We all know this. You are working on something important. You are tired you hit a splash. Your brain wants a break. What do you do? You grabbed your phone.

“Just check the weather.”

“Only one scroll through Instagram.”

“Just take a quick look at the stock market.”

Except that this is never a script. Five minutes are fifteen. And when you finally return to your work, you are mentally fog. The flow is over. This break did not help you. He hurt you.

If you really want to clean your head and reset, step out. Walk constantly talk to someone. Give your brain oxygen and place, not much stimulation. The phones are very good tools, but terrible disturbances. Know the difference.

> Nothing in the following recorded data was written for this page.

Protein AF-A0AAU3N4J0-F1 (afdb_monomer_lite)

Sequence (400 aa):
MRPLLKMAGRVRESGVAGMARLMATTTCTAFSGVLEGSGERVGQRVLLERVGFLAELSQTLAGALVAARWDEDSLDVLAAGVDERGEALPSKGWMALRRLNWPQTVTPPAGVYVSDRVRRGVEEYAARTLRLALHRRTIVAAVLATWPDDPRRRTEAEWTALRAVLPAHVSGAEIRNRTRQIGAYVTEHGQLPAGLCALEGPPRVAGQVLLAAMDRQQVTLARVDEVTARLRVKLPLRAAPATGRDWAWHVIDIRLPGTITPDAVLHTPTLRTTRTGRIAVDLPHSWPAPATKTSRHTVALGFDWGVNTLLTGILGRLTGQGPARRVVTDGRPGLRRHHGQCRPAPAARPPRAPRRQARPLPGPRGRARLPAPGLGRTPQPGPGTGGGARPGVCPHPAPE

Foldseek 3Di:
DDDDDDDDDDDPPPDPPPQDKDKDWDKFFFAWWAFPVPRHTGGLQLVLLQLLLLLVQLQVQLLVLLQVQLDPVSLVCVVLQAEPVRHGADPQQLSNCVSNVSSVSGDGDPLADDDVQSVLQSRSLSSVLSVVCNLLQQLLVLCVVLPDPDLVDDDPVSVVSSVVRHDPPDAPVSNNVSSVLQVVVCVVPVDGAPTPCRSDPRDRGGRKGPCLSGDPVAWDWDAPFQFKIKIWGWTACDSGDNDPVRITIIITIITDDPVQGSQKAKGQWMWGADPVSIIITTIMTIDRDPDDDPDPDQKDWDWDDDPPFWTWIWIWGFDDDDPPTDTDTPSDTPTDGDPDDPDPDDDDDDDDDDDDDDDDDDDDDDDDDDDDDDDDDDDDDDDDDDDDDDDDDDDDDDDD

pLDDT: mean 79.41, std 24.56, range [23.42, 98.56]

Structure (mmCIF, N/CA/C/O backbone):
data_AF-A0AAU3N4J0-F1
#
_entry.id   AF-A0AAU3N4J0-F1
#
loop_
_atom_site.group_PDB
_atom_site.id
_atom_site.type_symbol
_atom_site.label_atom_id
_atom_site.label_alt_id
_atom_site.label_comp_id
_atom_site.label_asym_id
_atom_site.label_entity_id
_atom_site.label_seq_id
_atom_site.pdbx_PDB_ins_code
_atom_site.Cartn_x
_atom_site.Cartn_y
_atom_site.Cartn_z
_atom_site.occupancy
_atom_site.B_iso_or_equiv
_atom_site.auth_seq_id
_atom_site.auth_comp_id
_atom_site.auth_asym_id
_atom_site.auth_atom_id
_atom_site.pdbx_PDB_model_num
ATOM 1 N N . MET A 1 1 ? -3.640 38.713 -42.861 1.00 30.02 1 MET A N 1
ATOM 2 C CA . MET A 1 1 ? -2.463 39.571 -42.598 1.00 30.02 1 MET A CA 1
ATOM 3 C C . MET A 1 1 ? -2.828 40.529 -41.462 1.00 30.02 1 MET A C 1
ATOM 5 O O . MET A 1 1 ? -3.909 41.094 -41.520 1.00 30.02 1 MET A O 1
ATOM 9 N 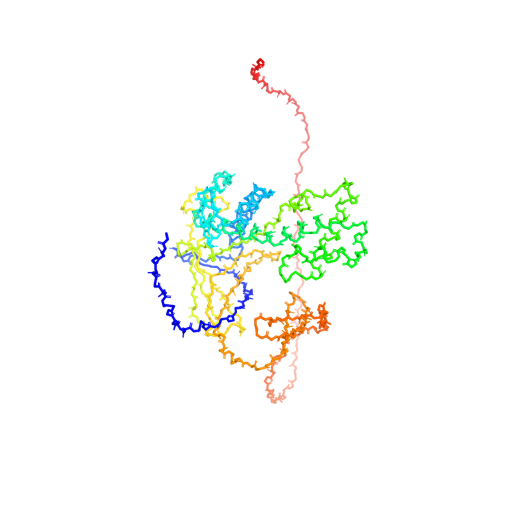N . ARG A 1 2 ? -1.938 40.665 -40.466 1.00 23.69 2 ARG A N 1
ATOM 10 C CA . ARG A 1 2 ? -2.042 41.345 -39.147 1.00 23.69 2 ARG A CA 1
ATOM 11 C C . ARG A 1 2 ? -2.765 40.598 -37.997 1.00 23.69 2 ARG A C 1
ATOM 13 O O . ARG A 1 2 ? -3.935 40.259 -38.138 1.00 23.69 2 ARG A O 1
ATOM 20 N N . PRO A 1 3 ? -2.062 40.361 -36.863 1.00 27.02 3 PRO A N 1
ATOM 21 C CA . PRO A 1 3 ? -2.569 39.668 -35.680 1.00 27.02 3 PRO A CA 1
ATOM 22 C C . PRO A 1 3 ? -3.106 40.643 -34.620 1.00 27.02 3 PRO A C 1
ATOM 24 O O . PRO A 1 3 ? -2.653 41.783 -34.514 1.00 27.02 3 PRO A O 1
ATOM 27 N N . LEU A 1 4 ? -4.034 40.160 -33.792 1.00 25.17 4 LEU A N 1
ATOM 28 C CA . LEU A 1 4 ? -4.547 40.856 -32.613 1.00 25.17 4 LEU A CA 1
ATOM 29 C C . LEU A 1 4 ? -3.881 40.294 -31.350 1.00 25.17 4 LEU A C 1
ATOM 31 O O . LEU A 1 4 ? -4.112 39.158 -30.942 1.00 25.17 4 LEU A O 1
ATOM 35 N N . LEU A 1 5 ? -3.039 41.138 -30.756 1.00 26.52 5 LEU A N 1
ATOM 36 C CA . LEU A 1 5 ? -2.482 41.036 -29.412 1.00 26.52 5 LEU A CA 1
ATOM 37 C C . LEU A 1 5 ? -3.613 40.889 -28.375 1.00 26.52 5 LEU A C 1
ATOM 39 O O . LEU A 1 5 ? -4.507 41.735 -28.322 1.00 26.52 5 LEU A O 1
ATOM 43 N N . LYS A 1 6 ? -3.531 39.901 -27.476 1.00 25.09 6 LYS A N 1
ATOM 44 C CA . LYS A 1 6 ? -4.256 39.947 -26.196 1.00 25.09 6 LYS A CA 1
ATOM 45 C C . LYS A 1 6 ? -3.383 39.450 -25.042 1.00 25.09 6 LYS A C 1
ATOM 47 O O . LYS A 1 6 ? -3.215 38.262 -24.815 1.00 25.09 6 LYS A O 1
ATOM 52 N N . MET A 1 7 ? -2.813 40.455 -24.379 1.00 24.78 7 MET A N 1
ATOM 53 C CA . MET A 1 7 ? -2.588 40.638 -22.941 1.00 24.78 7 MET A CA 1
ATOM 54 C C . MET A 1 7 ? -2.086 39.452 -22.102 1.00 24.78 7 MET A C 1
ATOM 56 O O . MET A 1 7 ? -2.809 38.517 -21.771 1.00 24.78 7 MET A O 1
ATOM 60 N N . ALA A 1 8 ? -0.850 39.631 -21.636 1.00 26.16 8 ALA A N 1
ATOM 61 C CA . ALA A 1 8 ? -0.208 38.908 -20.555 1.00 26.16 8 ALA A CA 1
ATOM 62 C C . ALA A 1 8 ? -1.066 38.874 -19.274 1.00 26.16 8 ALA A C 1
ATOM 64 O O . ALA A 1 8 ? -1.362 39.906 -18.666 1.00 26.16 8 ALA A O 1
ATOM 65 N N . GLY A 1 9 ? -1.408 37.662 -18.836 1.00 23.64 9 GLY A N 1
ATOM 66 C CA . GLY A 1 9 ? -1.913 37.386 -17.497 1.00 23.64 9 GLY A CA 1
ATOM 67 C C . GLY A 1 9 ? -0.779 37.492 -16.481 1.00 23.64 9 GLY A C 1
ATOM 68 O O . GLY A 1 9 ? 0.127 36.664 -16.443 1.00 23.64 9 GLY A O 1
ATOM 69 N N . ARG A 1 10 ? -0.834 38.546 -15.671 1.00 23.42 10 ARG A N 1
ATOM 70 C CA . ARG A 1 10 ? 0.069 38.847 -14.559 1.00 23.42 10 ARG A CA 1
ATOM 71 C C . ARG A 1 10 ? 0.008 37.710 -13.522 1.00 23.42 10 ARG A C 1
ATOM 73 O O . ARG A 1 10 ? -0.993 37.571 -12.820 1.00 23.42 10 ARG A O 1
ATOM 80 N N . VAL A 1 11 ? 1.068 36.906 -13.423 1.00 28.88 11 VAL A N 1
ATOM 81 C CA . VAL A 1 11 ? 1.257 35.927 -12.340 1.00 28.88 11 VAL A CA 1
ATOM 82 C C . VAL A 1 11 ? 1.360 36.704 -11.028 1.00 28.88 11 VAL A C 1
ATOM 84 O O . VAL A 1 11 ? 2.288 37.484 -10.828 1.00 28.88 11 VAL A O 1
ATOM 87 N N . ARG A 1 12 ? 0.374 36.538 -10.142 1.00 25.25 12 ARG A N 1
ATOM 88 C CA . ARG A 1 12 ? 0.488 36.984 -8.752 1.00 25.25 12 ARG A CA 1
ATOM 89 C C . ARG A 1 12 ? 1.446 36.031 -8.042 1.00 25.25 12 ARG A C 1
ATOM 91 O O . ARG A 1 12 ? 1.060 34.928 -7.670 1.00 25.25 12 ARG A O 1
ATOM 98 N N . GLU A 1 13 ? 2.681 36.473 -7.842 1.00 32.69 13 GLU A N 1
ATOM 99 C CA . GLU A 1 13 ? 3.593 35.913 -6.847 1.00 32.69 13 GLU A CA 1
ATOM 100 C C . GLU A 1 13 ? 3.053 36.227 -5.442 1.00 32.69 13 GLU A C 1
ATOM 102 O O . GLU A 1 13 ? 3.469 37.174 -4.783 1.00 32.69 13 GLU A O 1
ATOM 107 N N . SER A 1 14 ? 2.085 35.445 -4.962 1.00 30.86 14 SER A N 1
ATOM 108 C CA . SER A 1 14 ? 1.795 35.375 -3.529 1.00 30.86 14 SER A CA 1
ATOM 109 C C . SER A 1 14 ? 2.705 34.314 -2.920 1.00 30.86 14 SER A C 1
ATOM 111 O O . SER A 1 14 ? 2.326 33.153 -2.755 1.00 30.86 14 SER A O 1
ATOM 113 N N . GLY A 1 15 ? 3.943 34.724 -2.646 1.00 31.30 15 GLY A N 1
ATOM 114 C CA . GLY A 1 15 ? 4.950 33.953 -1.932 1.00 31.30 15 GLY A CA 1
ATOM 115 C C . GLY A 1 15 ? 4.582 33.768 -0.464 1.00 31.30 15 GLY A C 1
ATOM 116 O O . GLY A 1 15 ? 5.110 34.452 0.404 1.00 31.30 15 GLY A O 1
ATOM 117 N N . VAL A 1 16 ? 3.716 32.801 -0.170 1.00 32.91 16 VAL A N 1
ATOM 118 C CA . VAL A 1 16 ? 3.807 32.074 1.099 1.00 32.91 16 VAL A CA 1
ATOM 119 C C . VAL A 1 16 ? 4.614 30.828 0.778 1.00 32.91 16 VAL A C 1
ATOM 121 O O . VAL A 1 16 ? 4.071 29.832 0.305 1.00 32.91 16 VAL A O 1
ATOM 124 N N . ALA A 1 17 ? 5.934 30.911 0.956 1.00 43.41 17 ALA A N 1
ATOM 125 C CA . ALA A 1 17 ? 6.789 29.734 0.924 1.00 43.41 17 ALA A CA 1
ATOM 126 C C . ALA A 1 17 ? 6.205 28.725 1.922 1.00 43.41 17 ALA A C 1
ATOM 128 O O . ALA A 1 17 ? 6.202 28.973 3.128 1.00 43.41 17 ALA A O 1
ATOM 129 N N . GLY A 1 18 ? 5.621 27.637 1.412 1.00 46.38 18 GLY A N 1
ATOM 130 C CA . GLY A 1 18 ? 5.015 26.611 2.247 1.00 46.38 18 GLY A CA 1
ATOM 131 C C . GLY A 1 18 ? 6.053 26.129 3.248 1.00 46.38 18 GLY A C 1
ATOM 132 O O . GLY A 1 18 ? 7.112 25.645 2.851 1.00 46.38 18 GLY A O 1
ATOM 133 N N . MET A 1 19 ? 5.774 26.310 4.540 1.00 61.16 19 MET A N 1
ATOM 134 C CA . MET A 1 19 ? 6.656 25.848 5.603 1.00 61.16 19 MET A CA 1
ATOM 135 C C . MET A 1 19 ? 6.848 24.344 5.417 1.00 61.16 19 MET A C 1
ATOM 137 O O . MET A 1 19 ? 5.890 23.572 5.530 1.00 61.16 19 MET A O 1
ATOM 141 N N . ALA A 1 20 ? 8.066 23.943 5.051 1.00 70.25 20 ALA A N 1
ATOM 142 C CA . ALA A 1 20 ? 8.393 22.543 4.849 1.00 70.25 20 ALA A CA 1
ATOM 143 C C . ALA A 1 20 ? 8.054 21.770 6.131 1.00 70.25 20 ALA A C 1
ATOM 145 O O . ALA A 1 20 ? 8.142 22.301 7.238 1.00 70.25 20 ALA A O 1
ATOM 146 N N . ARG A 1 21 ? 7.610 20.522 5.995 1.00 80.62 21 ARG A N 1
ATOM 147 C CA . ARG A 1 21 ? 7.306 19.655 7.135 1.00 80.62 21 ARG A CA 1
ATOM 148 C C . ARG A 1 21 ? 8.244 18.472 7.105 1.00 80.62 21 ARG A C 1
ATOM 150 O O . ARG A 1 21 ? 8.383 17.822 6.071 1.00 80.62 21 ARG A O 1
ATOM 157 N N . LEU A 1 22 ? 8.858 18.190 8.244 1.00 84.50 22 LEU A N 1
ATOM 158 C CA . LEU A 1 22 ? 9.529 16.920 8.451 1.00 84.50 22 LEU A CA 1
ATOM 159 C C . LEU A 1 22 ? 8.460 15.898 8.832 1.00 84.50 22 LEU A C 1
ATOM 161 O O . LEU A 1 22 ? 7.586 16.178 9.652 1.00 84.50 22 LEU A O 1
ATOM 165 N N . MET A 1 23 ? 8.501 14.743 8.176 1.00 89.38 23 MET A N 1
ATOM 166 C CA . MET A 1 23 ? 7.573 13.637 8.381 1.00 89.38 23 MET A CA 1
ATOM 167 C C . MET A 1 23 ? 8.368 12.441 8.888 1.00 89.38 23 MET A C 1
ATOM 169 O O . MET A 1 23 ? 9.384 12.081 8.297 1.00 89.38 23 MET A O 1
ATOM 173 N N . ALA A 1 24 ? 7.874 11.784 9.928 1.00 90.62 24 ALA A N 1
ATOM 174 C CA . ALA A 1 24 ? 8.371 10.483 10.349 1.00 90.62 24 ALA A CA 1
ATOM 175 C C . ALA A 1 24 ? 7.203 9.554 10.668 1.00 90.62 24 ALA A C 1
ATOM 177 O O . ALA A 1 24 ? 6.067 9.986 10.854 1.00 90.62 24 ALA A O 1
ATOM 178 N N . THR A 1 25 ? 7.475 8.253 10.709 1.00 94.19 25 THR A N 1
ATOM 179 C CA . THR A 1 25 ? 6.507 7.246 11.149 1.00 94.19 25 THR A CA 1
ATOM 180 C C . THR A 1 25 ? 7.120 6.451 12.278 1.00 94.19 25 THR A C 1
ATOM 182 O O . THR A 1 25 ? 8.225 5.934 12.138 1.00 94.19 25 THR A O 1
ATOM 185 N N . THR A 1 26 ? 6.386 6.335 13.380 1.00 93.94 26 THR A N 1
ATOM 186 C CA . THR A 1 26 ? 6.803 5.521 14.518 1.00 93.94 26 THR A CA 1
ATOM 187 C C . THR A 1 26 ? 5.815 4.392 14.726 1.00 93.94 26 THR A C 1
ATOM 189 O O . THR A 1 26 ? 4.608 4.616 14.789 1.00 93.94 26 THR A O 1
ATOM 192 N N . THR A 1 27 ? 6.317 3.169 14.869 1.00 95.88 27 THR A N 1
ATOM 193 C CA . THR A 1 27 ? 5.473 2.022 15.198 1.00 95.88 27 THR A CA 1
ATOM 194 C C . THR A 1 27 ? 5.192 1.988 16.699 1.00 95.88 27 THR A C 1
ATOM 196 O O . THR A 1 27 ? 6.087 1.755 17.509 1.00 95.88 27 THR A O 1
ATOM 199 N N . CYS A 1 28 ? 3.928 2.179 17.062 1.00 95.06 28 CYS A N 1
ATOM 200 C CA . CYS A 1 28 ? 3.395 1.968 18.405 1.00 95.06 28 CYS A CA 1
ATOM 201 C C . CYS A 1 28 ? 2.714 0.589 18.494 1.00 95.06 28 CYS A C 1
ATOM 203 O O . CYS A 1 28 ? 2.571 -0.118 17.495 1.00 95.06 28 CYS A O 1
ATOM 205 N N . THR A 1 29 ? 2.283 0.184 19.691 1.00 95.06 29 THR A N 1
ATOM 206 C CA . THR A 1 29 ? 1.526 -1.066 19.893 1.00 95.06 29 THR A CA 1
ATOM 207 C C . THR A 1 29 ? 0.173 -0.775 20.528 1.00 95.06 29 THR A C 1
ATOM 209 O O . THR A 1 29 ? 0.105 -0.050 21.519 1.00 95.06 29 THR A O 1
ATOM 212 N N . ALA A 1 30 ? -0.889 -1.368 19.980 1.00 94.19 30 ALA A N 1
ATOM 213 C CA . ALA A 1 30 ? -2.207 -1.395 20.608 1.00 94.19 30 ALA A CA 1
ATOM 214 C C . ALA A 1 30 ? -2.387 -2.702 21.394 1.00 94.19 30 ALA A C 1
ATOM 216 O O . ALA A 1 30 ? -2.224 -3.793 20.843 1.00 94.19 30 ALA A O 1
ATOM 217 N N . PHE A 1 31 ? -2.717 -2.585 22.683 1.00 91.88 31 PHE A N 1
ATOM 218 C CA . PHE A 1 31 ? -2.842 -3.728 23.598 1.00 91.88 31 PHE A CA 1
ATOM 219 C C . PHE A 1 31 ? -4.288 -4.069 23.948 1.00 91.88 31 PHE A C 1
ATOM 221 O O . PHE A 1 31 ? -4.617 -5.230 24.143 1.00 91.88 31 PHE A O 1
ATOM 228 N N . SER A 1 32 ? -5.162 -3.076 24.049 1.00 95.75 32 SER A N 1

Related: Most successful founders do retreat – why should you also

Communication is not just volume

It is very important to remember. More communication is not equal to better communication. In fact, the quality of communication is falling rapidly. We are hiding behind emails and texts. Avoiding real conversation. Cutting the nuance. And then thinking why teams are not wrong, messages are misinterpreted, stress increases, and mutual cooperation feels like a task.

Technology -based communication has its place. But if a conversation is important, complex or emotional, do not text it. Don’t email it. Talk to him Pick up the phone. Walk to someone’s desk. Call a quick video. Real time, real tone, real presence.

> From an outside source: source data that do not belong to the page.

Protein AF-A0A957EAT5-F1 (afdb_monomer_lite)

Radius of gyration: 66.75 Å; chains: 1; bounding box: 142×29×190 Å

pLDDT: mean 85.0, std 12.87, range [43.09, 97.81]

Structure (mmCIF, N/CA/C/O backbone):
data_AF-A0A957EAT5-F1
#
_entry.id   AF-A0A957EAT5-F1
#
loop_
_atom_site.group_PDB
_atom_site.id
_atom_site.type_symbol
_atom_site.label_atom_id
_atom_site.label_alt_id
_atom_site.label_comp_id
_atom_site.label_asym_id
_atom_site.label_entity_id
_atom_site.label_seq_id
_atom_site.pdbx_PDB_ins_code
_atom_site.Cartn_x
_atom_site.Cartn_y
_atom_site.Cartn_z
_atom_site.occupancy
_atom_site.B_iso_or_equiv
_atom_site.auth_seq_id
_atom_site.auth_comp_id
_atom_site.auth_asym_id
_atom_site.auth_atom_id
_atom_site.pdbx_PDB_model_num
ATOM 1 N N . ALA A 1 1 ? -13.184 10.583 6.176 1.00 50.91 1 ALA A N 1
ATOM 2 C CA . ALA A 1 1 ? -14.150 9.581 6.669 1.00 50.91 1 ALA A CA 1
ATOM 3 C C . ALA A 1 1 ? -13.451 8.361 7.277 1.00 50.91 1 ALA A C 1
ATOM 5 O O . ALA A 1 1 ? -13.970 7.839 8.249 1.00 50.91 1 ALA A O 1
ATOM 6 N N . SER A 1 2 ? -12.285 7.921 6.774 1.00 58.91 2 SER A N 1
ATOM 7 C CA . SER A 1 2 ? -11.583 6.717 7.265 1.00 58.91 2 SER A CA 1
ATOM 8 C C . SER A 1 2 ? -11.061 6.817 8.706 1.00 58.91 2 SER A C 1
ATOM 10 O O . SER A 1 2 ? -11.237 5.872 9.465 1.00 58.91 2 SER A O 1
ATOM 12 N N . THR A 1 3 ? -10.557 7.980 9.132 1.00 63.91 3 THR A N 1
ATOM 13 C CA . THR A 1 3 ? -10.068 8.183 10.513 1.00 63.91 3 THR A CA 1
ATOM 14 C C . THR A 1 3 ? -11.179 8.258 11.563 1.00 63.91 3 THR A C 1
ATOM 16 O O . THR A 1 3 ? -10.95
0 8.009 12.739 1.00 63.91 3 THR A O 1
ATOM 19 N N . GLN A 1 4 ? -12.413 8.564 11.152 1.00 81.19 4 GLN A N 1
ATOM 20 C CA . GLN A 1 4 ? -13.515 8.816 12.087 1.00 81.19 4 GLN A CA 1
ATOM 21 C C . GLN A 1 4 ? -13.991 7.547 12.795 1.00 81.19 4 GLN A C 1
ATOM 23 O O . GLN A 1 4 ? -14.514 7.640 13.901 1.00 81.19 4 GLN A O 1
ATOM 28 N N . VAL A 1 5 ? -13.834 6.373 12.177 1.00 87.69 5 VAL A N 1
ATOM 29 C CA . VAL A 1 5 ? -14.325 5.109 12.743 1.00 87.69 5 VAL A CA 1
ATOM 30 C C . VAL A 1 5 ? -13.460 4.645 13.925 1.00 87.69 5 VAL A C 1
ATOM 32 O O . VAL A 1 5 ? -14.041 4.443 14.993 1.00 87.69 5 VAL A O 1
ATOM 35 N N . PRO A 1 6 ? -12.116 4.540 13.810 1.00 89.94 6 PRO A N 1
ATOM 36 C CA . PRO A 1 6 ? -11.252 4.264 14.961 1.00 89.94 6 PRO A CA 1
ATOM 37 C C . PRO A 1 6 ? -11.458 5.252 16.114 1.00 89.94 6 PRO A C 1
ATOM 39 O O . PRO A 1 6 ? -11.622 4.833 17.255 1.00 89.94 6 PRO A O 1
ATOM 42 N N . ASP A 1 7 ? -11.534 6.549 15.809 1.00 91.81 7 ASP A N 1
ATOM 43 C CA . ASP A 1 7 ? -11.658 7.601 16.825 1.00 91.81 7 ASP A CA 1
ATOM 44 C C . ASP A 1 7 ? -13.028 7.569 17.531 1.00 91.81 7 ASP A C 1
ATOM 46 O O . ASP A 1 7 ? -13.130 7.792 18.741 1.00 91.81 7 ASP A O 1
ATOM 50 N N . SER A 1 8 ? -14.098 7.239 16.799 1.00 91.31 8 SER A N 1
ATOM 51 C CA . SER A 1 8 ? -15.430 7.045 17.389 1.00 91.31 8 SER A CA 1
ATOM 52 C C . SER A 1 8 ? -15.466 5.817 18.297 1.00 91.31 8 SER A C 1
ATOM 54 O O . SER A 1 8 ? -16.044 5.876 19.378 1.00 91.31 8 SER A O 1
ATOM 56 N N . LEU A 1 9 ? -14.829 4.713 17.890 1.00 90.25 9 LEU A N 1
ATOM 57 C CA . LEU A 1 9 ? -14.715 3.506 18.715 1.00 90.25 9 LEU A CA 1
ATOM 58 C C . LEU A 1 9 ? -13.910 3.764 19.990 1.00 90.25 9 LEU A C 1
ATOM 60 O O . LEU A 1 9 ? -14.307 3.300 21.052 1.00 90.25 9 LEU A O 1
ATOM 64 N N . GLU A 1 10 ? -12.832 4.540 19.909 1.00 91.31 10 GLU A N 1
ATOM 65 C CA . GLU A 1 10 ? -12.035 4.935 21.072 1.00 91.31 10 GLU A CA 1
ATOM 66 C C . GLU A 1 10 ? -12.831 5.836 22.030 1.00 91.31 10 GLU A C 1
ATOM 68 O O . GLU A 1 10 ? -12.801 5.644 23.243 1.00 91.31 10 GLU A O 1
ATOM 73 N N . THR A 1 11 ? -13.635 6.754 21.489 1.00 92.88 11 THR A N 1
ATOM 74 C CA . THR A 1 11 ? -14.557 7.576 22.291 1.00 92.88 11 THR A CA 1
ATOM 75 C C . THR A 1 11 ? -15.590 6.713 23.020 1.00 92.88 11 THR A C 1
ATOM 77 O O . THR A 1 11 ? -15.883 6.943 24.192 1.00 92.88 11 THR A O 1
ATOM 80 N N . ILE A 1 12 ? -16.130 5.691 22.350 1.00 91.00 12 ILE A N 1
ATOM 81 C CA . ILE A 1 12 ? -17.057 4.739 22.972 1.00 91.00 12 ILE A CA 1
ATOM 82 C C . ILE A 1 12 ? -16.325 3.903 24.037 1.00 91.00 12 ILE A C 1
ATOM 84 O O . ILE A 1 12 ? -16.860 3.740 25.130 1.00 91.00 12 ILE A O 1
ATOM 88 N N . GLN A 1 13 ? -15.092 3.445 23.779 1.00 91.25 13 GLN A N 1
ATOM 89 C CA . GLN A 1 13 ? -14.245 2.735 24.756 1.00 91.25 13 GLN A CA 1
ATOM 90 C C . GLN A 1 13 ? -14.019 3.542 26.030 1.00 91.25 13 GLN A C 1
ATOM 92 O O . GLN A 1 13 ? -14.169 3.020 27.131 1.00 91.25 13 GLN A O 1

And leaders? Do not hide the system messages or company wide memo. Talk to your people Listen to your people Culture does not remain in the weapons of your technology, it is in your contacts and interactions.

Remote work is not guilty. Disconnection.

Clearly, remote work is not killing productivity. In fact, for many companies, production is gone. People are doing focus, efficient and more work without disturbing the traditional office. But there is a flip side side. While productivity has increased, mutual cooperation and innovation have succeeded. The reason for this is that what remote work gives in performance often relieves human relationship.

You can’t create a strong culture through a webcam. When every conversation has to be scheduled, you cannot give birth to big ideas. And cooperation is not just during zoom calls, it is between them. Coffee machine in the hallway. In this five -minute conversation before the meeting begins. Those are the moments where trust is made and ideas form.

The answer is not necessary to return to the office. It’s more deliberate about contact. Non -scheduled check -in. Culture makers that are not connected to the deadline. Occasionally, personal meetings that meet a real purpose. And those leaders who make themselves visible and available, even if it is practically. Because what runs a great company is not just system and tools. This is confidence. It’s energy. These are the people who feel, hear and appreciate. You do not find this by coincidence. You get it by design.

So what can you do?

Here is a quick hit list:

If you are in a team:

  • Protect your deep work time as it is gold, because it is.
  • Instead of reacting to each ping, schedule a response windows.
  • When you feel engaged, take a real break, not digital.
  • You know that when the conversation needs to be straight, not type.

If you are guiding:

  • Model of behavior. Don’t say “focus matters” when flooding your team with noise.
  • Be clear on which tools are and for whom they are not.
  • Use tech to enhance the relationship, do not replace them.
  • Keep communication personally, especially at important moments.

We can automatically make tasks. We can digate the process. But we cannot digitalize relationships, and we cannot digital confidence. And we should not try.

Technology should increase your culture, not to cope with it. It should accelerate your results, not reduce your attention. And it should help your people, not from the shore. Most software is not the smart companies in the world. They are the ones who know how to use it and when to use it.

If you want to create a brand that runs, a team that performs, and people of a culture fight to be part of, do not just invest in better technology. Invest in better habits. Because at the end of the day, this is not your technology that separates you, they are your people.